# visit to karate dojo



## Manny (May 24, 2009)

This saturday morning I went to the karate dojo, Daniel my karateka friend and his sensei where waiting for me, dojo is clean,neat and comfy, tha class was on progress so I had a light chat with the sensei. I told the sensei I wanted to try something new and learn, That I was a black belt in TKD but this means not much, tha only thing I want is learn. Daniel politely told sensei I was a good martial artist, so I only smile and say no to that, that I'm only a humble guy who wants improve. The sensei gave my a big smile and told me the seniors class is monday to friday from 7:30 pm to 8:30 pm and I'm going take monday,wensday and friday classes.

I sat down and watched the class that was about to finish, the karate guys performed several self defense technikes, well - I thougt- it seems I'm in the right way, then I see the kata and it was performed nice and clean, I notice a black belt, this guy was very good, I saw his moves and believe the guy is very good, latter I knew he's a second degree black belt.

The sensei is a mature man I think around 50-55 years old and a 4 dan black belt, his technike is good and he takes care of his pupils.

Next monday I begin, please wish me luck and I hope this change will give me good times, new friends and most of all the giding light I'm looking for.

Ossssss.

Manny


----------



## ShelleyK (May 24, 2009)

Manny good luck!  Let us know how your first class goes!


----------



## tshadowchaser (May 24, 2009)

the best to you in your new studies.  keep us informed about your learning


----------



## stickarts (May 24, 2009)

Good luck!


----------



## terryl965 (May 24, 2009)

Glad you are moving forward with your training.


----------



## Brian R. VanCise (May 24, 2009)

Good luck and enjoy!


----------



## girlbug2 (May 24, 2009)

Congratulations on starting a new martial art Manny; I think it takes courage for a black belt in one art to start again in another. But also wisdom to recognize the value in learning new and unfamiliar things. This is the way to stay young


----------



## Jack Meower (May 24, 2009)

Congratulations!


----------



## Grenadier (May 24, 2009)

Equally as important, do what your body allows you to do.  Don't try to push too hard, too fast.  

It's easier to spend 2 months learning how to properly do a technique, starting out slowly, and working your way up using good mechanics, than it is to have to spend 6 months recovering from a muscle tear or a ligament strain.


----------



## twendkata71 (May 24, 2009)

*Good luck in your new journey in Karate. Not that it matters, but what style of karate are you starting in? *


----------



## arnisador (May 24, 2009)

Good luck!
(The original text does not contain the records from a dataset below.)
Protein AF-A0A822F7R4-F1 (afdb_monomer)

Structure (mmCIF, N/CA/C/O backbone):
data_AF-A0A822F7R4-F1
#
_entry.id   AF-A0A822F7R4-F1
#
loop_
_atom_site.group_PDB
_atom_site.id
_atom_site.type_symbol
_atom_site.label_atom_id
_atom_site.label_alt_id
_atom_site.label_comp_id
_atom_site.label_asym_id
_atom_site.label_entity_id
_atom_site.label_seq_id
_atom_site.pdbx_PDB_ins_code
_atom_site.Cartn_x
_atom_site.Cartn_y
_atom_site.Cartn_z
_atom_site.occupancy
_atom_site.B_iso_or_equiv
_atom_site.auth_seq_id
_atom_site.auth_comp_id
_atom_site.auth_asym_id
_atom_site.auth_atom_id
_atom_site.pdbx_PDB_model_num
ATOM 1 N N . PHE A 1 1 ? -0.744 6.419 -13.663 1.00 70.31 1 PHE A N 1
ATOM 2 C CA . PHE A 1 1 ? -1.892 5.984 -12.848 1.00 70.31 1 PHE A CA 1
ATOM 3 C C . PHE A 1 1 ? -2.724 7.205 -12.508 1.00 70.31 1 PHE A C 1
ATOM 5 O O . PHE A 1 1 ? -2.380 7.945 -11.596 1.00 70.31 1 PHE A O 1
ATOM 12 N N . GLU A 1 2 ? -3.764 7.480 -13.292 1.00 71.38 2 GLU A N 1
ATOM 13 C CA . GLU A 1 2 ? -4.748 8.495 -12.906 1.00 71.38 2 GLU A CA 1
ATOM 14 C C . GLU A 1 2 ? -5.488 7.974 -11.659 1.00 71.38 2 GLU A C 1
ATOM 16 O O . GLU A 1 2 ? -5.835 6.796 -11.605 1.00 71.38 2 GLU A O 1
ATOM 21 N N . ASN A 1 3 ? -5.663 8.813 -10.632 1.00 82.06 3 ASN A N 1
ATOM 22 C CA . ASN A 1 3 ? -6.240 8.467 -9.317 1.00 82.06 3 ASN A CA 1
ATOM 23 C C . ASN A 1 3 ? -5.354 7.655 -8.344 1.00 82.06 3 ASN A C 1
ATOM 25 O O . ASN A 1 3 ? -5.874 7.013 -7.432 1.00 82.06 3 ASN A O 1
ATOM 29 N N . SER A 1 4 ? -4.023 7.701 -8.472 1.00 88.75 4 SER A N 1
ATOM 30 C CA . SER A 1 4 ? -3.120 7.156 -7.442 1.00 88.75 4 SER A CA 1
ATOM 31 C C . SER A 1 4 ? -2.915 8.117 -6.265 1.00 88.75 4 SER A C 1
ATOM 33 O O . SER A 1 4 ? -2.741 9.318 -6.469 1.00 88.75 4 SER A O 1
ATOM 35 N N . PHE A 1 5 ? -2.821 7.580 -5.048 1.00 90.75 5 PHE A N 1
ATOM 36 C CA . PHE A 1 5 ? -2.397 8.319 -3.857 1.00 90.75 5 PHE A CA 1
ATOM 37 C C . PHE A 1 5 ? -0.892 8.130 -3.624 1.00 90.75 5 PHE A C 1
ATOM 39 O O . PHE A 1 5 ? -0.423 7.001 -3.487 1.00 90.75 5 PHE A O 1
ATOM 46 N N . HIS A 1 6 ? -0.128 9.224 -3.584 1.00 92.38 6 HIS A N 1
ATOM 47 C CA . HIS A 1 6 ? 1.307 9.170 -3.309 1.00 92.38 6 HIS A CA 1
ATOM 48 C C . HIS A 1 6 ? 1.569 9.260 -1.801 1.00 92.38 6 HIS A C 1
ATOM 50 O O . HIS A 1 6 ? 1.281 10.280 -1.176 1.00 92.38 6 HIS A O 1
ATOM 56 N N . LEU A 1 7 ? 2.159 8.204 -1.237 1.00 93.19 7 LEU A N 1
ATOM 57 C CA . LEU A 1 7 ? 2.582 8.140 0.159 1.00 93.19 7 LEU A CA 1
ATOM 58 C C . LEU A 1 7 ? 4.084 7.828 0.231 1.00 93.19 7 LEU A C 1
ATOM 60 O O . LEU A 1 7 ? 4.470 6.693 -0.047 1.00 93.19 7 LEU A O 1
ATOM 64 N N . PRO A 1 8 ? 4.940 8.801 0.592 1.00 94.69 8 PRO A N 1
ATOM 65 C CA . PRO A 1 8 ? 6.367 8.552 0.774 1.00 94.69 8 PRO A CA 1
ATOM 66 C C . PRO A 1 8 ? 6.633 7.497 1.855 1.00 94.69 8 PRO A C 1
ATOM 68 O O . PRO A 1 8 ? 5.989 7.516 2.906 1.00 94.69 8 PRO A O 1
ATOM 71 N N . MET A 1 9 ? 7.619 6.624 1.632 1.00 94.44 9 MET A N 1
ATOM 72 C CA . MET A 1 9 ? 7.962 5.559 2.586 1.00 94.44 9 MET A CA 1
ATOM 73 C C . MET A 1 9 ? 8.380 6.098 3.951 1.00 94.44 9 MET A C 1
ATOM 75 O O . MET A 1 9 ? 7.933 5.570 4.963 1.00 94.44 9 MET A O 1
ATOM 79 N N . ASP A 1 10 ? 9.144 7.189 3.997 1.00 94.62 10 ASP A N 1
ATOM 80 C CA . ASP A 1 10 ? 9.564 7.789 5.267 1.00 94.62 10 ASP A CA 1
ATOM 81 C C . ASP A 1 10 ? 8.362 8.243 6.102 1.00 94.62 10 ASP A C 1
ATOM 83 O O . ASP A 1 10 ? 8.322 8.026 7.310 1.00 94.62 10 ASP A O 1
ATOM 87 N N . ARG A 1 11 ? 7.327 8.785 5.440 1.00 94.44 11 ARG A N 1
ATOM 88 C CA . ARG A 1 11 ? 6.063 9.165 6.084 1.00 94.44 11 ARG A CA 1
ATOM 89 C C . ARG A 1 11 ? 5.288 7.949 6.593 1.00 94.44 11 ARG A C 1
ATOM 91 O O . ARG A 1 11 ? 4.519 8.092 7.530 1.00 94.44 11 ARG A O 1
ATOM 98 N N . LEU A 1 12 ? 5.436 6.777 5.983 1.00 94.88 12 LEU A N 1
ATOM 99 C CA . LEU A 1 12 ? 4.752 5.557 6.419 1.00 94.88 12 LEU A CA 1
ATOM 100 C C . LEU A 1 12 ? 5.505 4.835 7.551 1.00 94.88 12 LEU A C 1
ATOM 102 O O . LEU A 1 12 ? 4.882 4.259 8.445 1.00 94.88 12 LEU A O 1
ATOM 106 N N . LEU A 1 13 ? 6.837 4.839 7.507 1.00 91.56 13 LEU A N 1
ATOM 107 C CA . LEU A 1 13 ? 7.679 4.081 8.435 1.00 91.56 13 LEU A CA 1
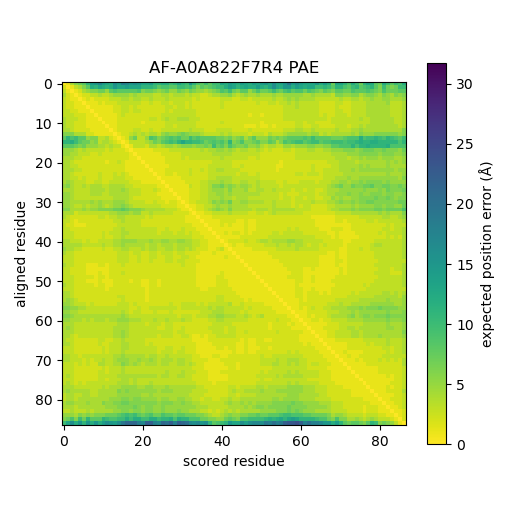ATOM 108 C C . LEU A 1 13 ? 8.057 4.867 9.692 1.00 91.56 13 LEU A C 1
ATOM 110 O O . LEU A 1 13 ? 8.138 4.271 10.762 1.00 91.56 13 LEU A O 1
ATOM 114 N N . TYR A 1 14 ? 8.277 6.176 9.570 1.00 90.56 14 TYR A N 1
ATOM 115 C CA . TYR A 1 14 ? 8.839 7.017 10.632 1.00 90.56 14 TYR A CA 1
ATOM 116 C C . TYR A 1 14 ? 7.896 8.149 11.044 1.00 90.56 14 TYR A C 1
ATOM 118 O O . TYR A 1 14 ? 8.344 9.221 11.439 1.00 90.56 14 TYR A O 1
ATOM 126 N N . ASN A 1 15 ? 6.584 7.950 10.912 1.00 85.81 15 ASN A N 1
ATOM 127 C CA . ASN A 1 15 ? 5.634 8.949 11.378 1.00 85.81 15 ASN A CA 1
ATOM 128 C C . ASN A 1 15 ? 5.608 8.996 12.907 1.00 85.81 15 ASN A C 1
ATOM 130 O O . ASN A 1 15 ? 5.365 7.981 13.553 1.00 85.81 15 ASN A O 1
ATOM 134 N N . ASP A 1 16 ? 5.763 10.190 13.471 1.00 85.75 16 ASP A N 1
ATOM 135 C CA . ASP A 1 16 ? 5.623 10.408 14.911 1.00 85.75 16 ASP A CA 1
ATOM 136 C C . ASP A 1 16 ? 4.159 10.294 15.377 1.00 85.75 16 ASP A C 1
ATOM 138 O O . ASP A 1 16 ? 3.891 10.155 16.571 1.00 85.75 16 ASP A O 1
ATOM 142 N N . ASN A 1 17 ? 3.195 10.356 14.446 1.00 91.62 17 ASN A N 1
ATOM 143 C CA . ASN A 1 17 ? 1.766 10.280 14.739 1.00 91.62 17 ASN A CA 1
ATOM 144 C C . ASN A 1 17 ? 1.025 9.278 13.835 1.00 91.62 17 ASN A C 1
ATOM 146 O O . ASN A 1 17 ? 0.401 9.630 12.824 1.00 91.62 17 ASN A O 1
ATOM 150 N N . ASP A 1 18 ? 1.065 8.015 14.249 1.00 92.69 18 ASP A N 1
ATOM 151 C CA . ASP A 1 18 ? 0.372 6.900 13.600 1.00 92.69 18 ASP A CA 1
ATOM 152 C C . ASP A 1 18 ? -1.148 7.052 13.577 1.00 92.69 18 ASP A C 1
ATOM 154 O O . ASP A 1 18 ? -1.785 6.708 12.583 1.00 92.69 18 ASP A O 1
ATOM 158 N N . GLU A 1 19 ? -1.749 7.585 14.641 1.00 93.44 19 GLU A N 1
ATOM 159 C CA . GLU A 1 19 ? -3.205 7.714 14.733 1.00 93.44 19 GLU A CA 1
ATOM 160 C C . GLU A 1 19 ? -3.742 8.678 13.669 1.00 93.44 19 GLU A C 1
ATOM 162 O O . GLU A 1 19 ? -4.733 8.387 12.992 1.00 93.44 19 GLU A O 1
ATOM 167 N N . GLN A 1 20 ? -3.046 9.798 13.463 1.00 93.44 20 GLN A N 1
ATOM 168 C CA . GLN A 1 20 ? -3.392 10.757 12.421 1.00 93.44 20 GLN A CA 1
ATOM 169 C C . GLN A 1 20 ? -3.303 10.126 11.026 1.00 93.44 20 GLN A C 1
ATOM 171 O O . GLN A 1 20 ? -4.244 10.250 10.239 1.00 93.44 20 GLN A O 1
ATOM 176 N N . LEU A 1 21 ? -2.198 9.436 10.721 1.00 92.94 21 LEU A N 1
ATOM 177 C CA . LEU A 1 21 ? -2.019 8.775 9.425 1.00 92.94 21 LEU A CA 1
ATOM 178 C C . LEU A 1 21 ? -3.066 7.686 9.205 1.00 92.94 21 LEU A C 1
ATOM 180 O O . LEU A 1 21 ? -3.651 7.593 8.128 1.00 92.94 21 LEU A O 1
ATOM 184 N N . ARG A 1 22 ? -3.349 6.895 10.240 1.00 94.50 22 ARG A N 1
ATOM 185 C CA . ARG A 1 22 ? -4.390 5.872 10.201 1.00 94.50 22 ARG A CA 1
ATOM 186 C C . ARG A 1 22 ? -5.743 6.488 9.852 1.00 94.50 22 ARG A C 1
ATOM 188 O O . ARG A 1 22 ? -6.415 5.986 8.957 1.00 94.50 22 ARG A O 1
ATOM 195 N N . ASN A 1 23 ? -6.136 7.579 10.509 1.00 93.88 23 ASN A N 1
ATOM 196 C CA . ASN A 1 23 ? -7.423 8.236 10.263 1.00 93.88 23 ASN A CA 1
ATOM 197 C C . ASN A 1 23 ? -7.532 8.820 8.840 1.00 93.88 23 ASN A C 1
ATOM 199 O O . ASN A 1 23 ? -8.596 8.727 8.229 1.00 93.88 23 ASN A O 1
ATOM 203 N N . GLU A 1 24 ? -6.440 9.357 8.286 1.00 92.69 24 GLU A N 1
ATOM 204 C CA . GLU A 1 24 ? -6.374 9.834 6.893 1.00 92.69 24 GLU A CA 1
ATOM 205 C C . GLU A 1 24 ? -6.595 8.698 5.879 1.00 92.69 24 GLU A C 1
ATOM 207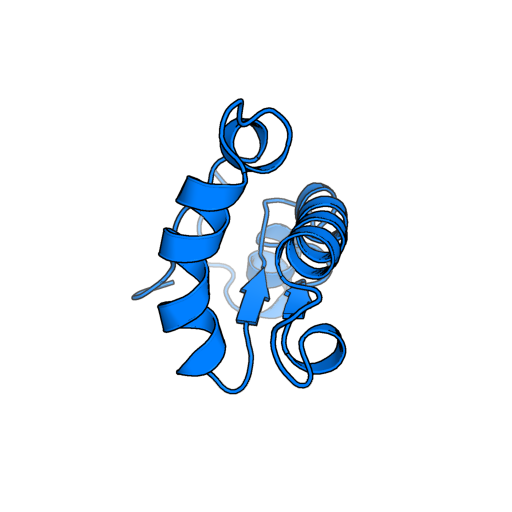 O O . GLU A 1 24 ? -7.304 8.861 4.882 1.00 92.69 24 GLU A O 1
ATOM 212 N N . LEU A 1 25 ? -6.013 7.526 6.145 1.00 92.25 25 LEU A N 1
ATOM 213 C CA . LEU A 1 25 ? -6.067 6.381 5.237 1.00 92.25 25 LEU A CA 1
ATOM 214 C C . LEU A 1 25 ? -7.356 5.561 5.380 1.00 92.25 25 LEU A C 1
ATOM 216 O O . LEU A 1 25 ? -7.871 5.054 4.380 1.00 92.25 25 LEU A O 1
ATOM 220 N N . LYS A 1 26 ? -7.904 5.456 6.597 1.00 92.06 26 LYS A N 1
ATOM 221 C CA . LYS A 1 26 ? -9.012 4.552 6.941 1.00 92.06 26 LYS A CA 1
ATOM 222 C C . LYS A 1 26 ? -10.221 4.710 6.019 1.00 92.06 26 LYS A C 1
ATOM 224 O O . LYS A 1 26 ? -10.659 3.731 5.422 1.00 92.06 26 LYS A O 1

Is this Shotokan?


----------



## hungfistron (May 24, 2009)

Good luck, and stay humble!!


----------



## Brandon Fisher (May 25, 2009)

Good luck and train hard.

Gambatte!!


----------



## Manny (May 25, 2009)

Hello all, the brand name of the school is Okinawa Karate Do, Okinawa Karate Do is a chain of dojos owned and runed by sensei Antonio Marques Lopez a pioneer of the karete in Mexico, he has more than 40 years of experice in karate and another martial arts. Daniel my friend told me is ShotoKan but I'm not sure, been a japanese or okinawan karate newbee don't know the diferences amoung the many ryus of karate.

Yes, I will star slow to avoid an injury, at this moment I think I will go to karate lesson 3 times per week and tkd training twice per week if body allows me jajajajaja.

I'm just  little exited and frighten but I think is normal, you know a new martial art,new dojo,new sensei and new guys.

Will need a japanese karate book to leark the names of the technikes and all, just to study a little.

Manny


----------



## Daniel Sullivan (May 26, 2009)

Manny, I am very happy to hear that you are moving forward with karate training!  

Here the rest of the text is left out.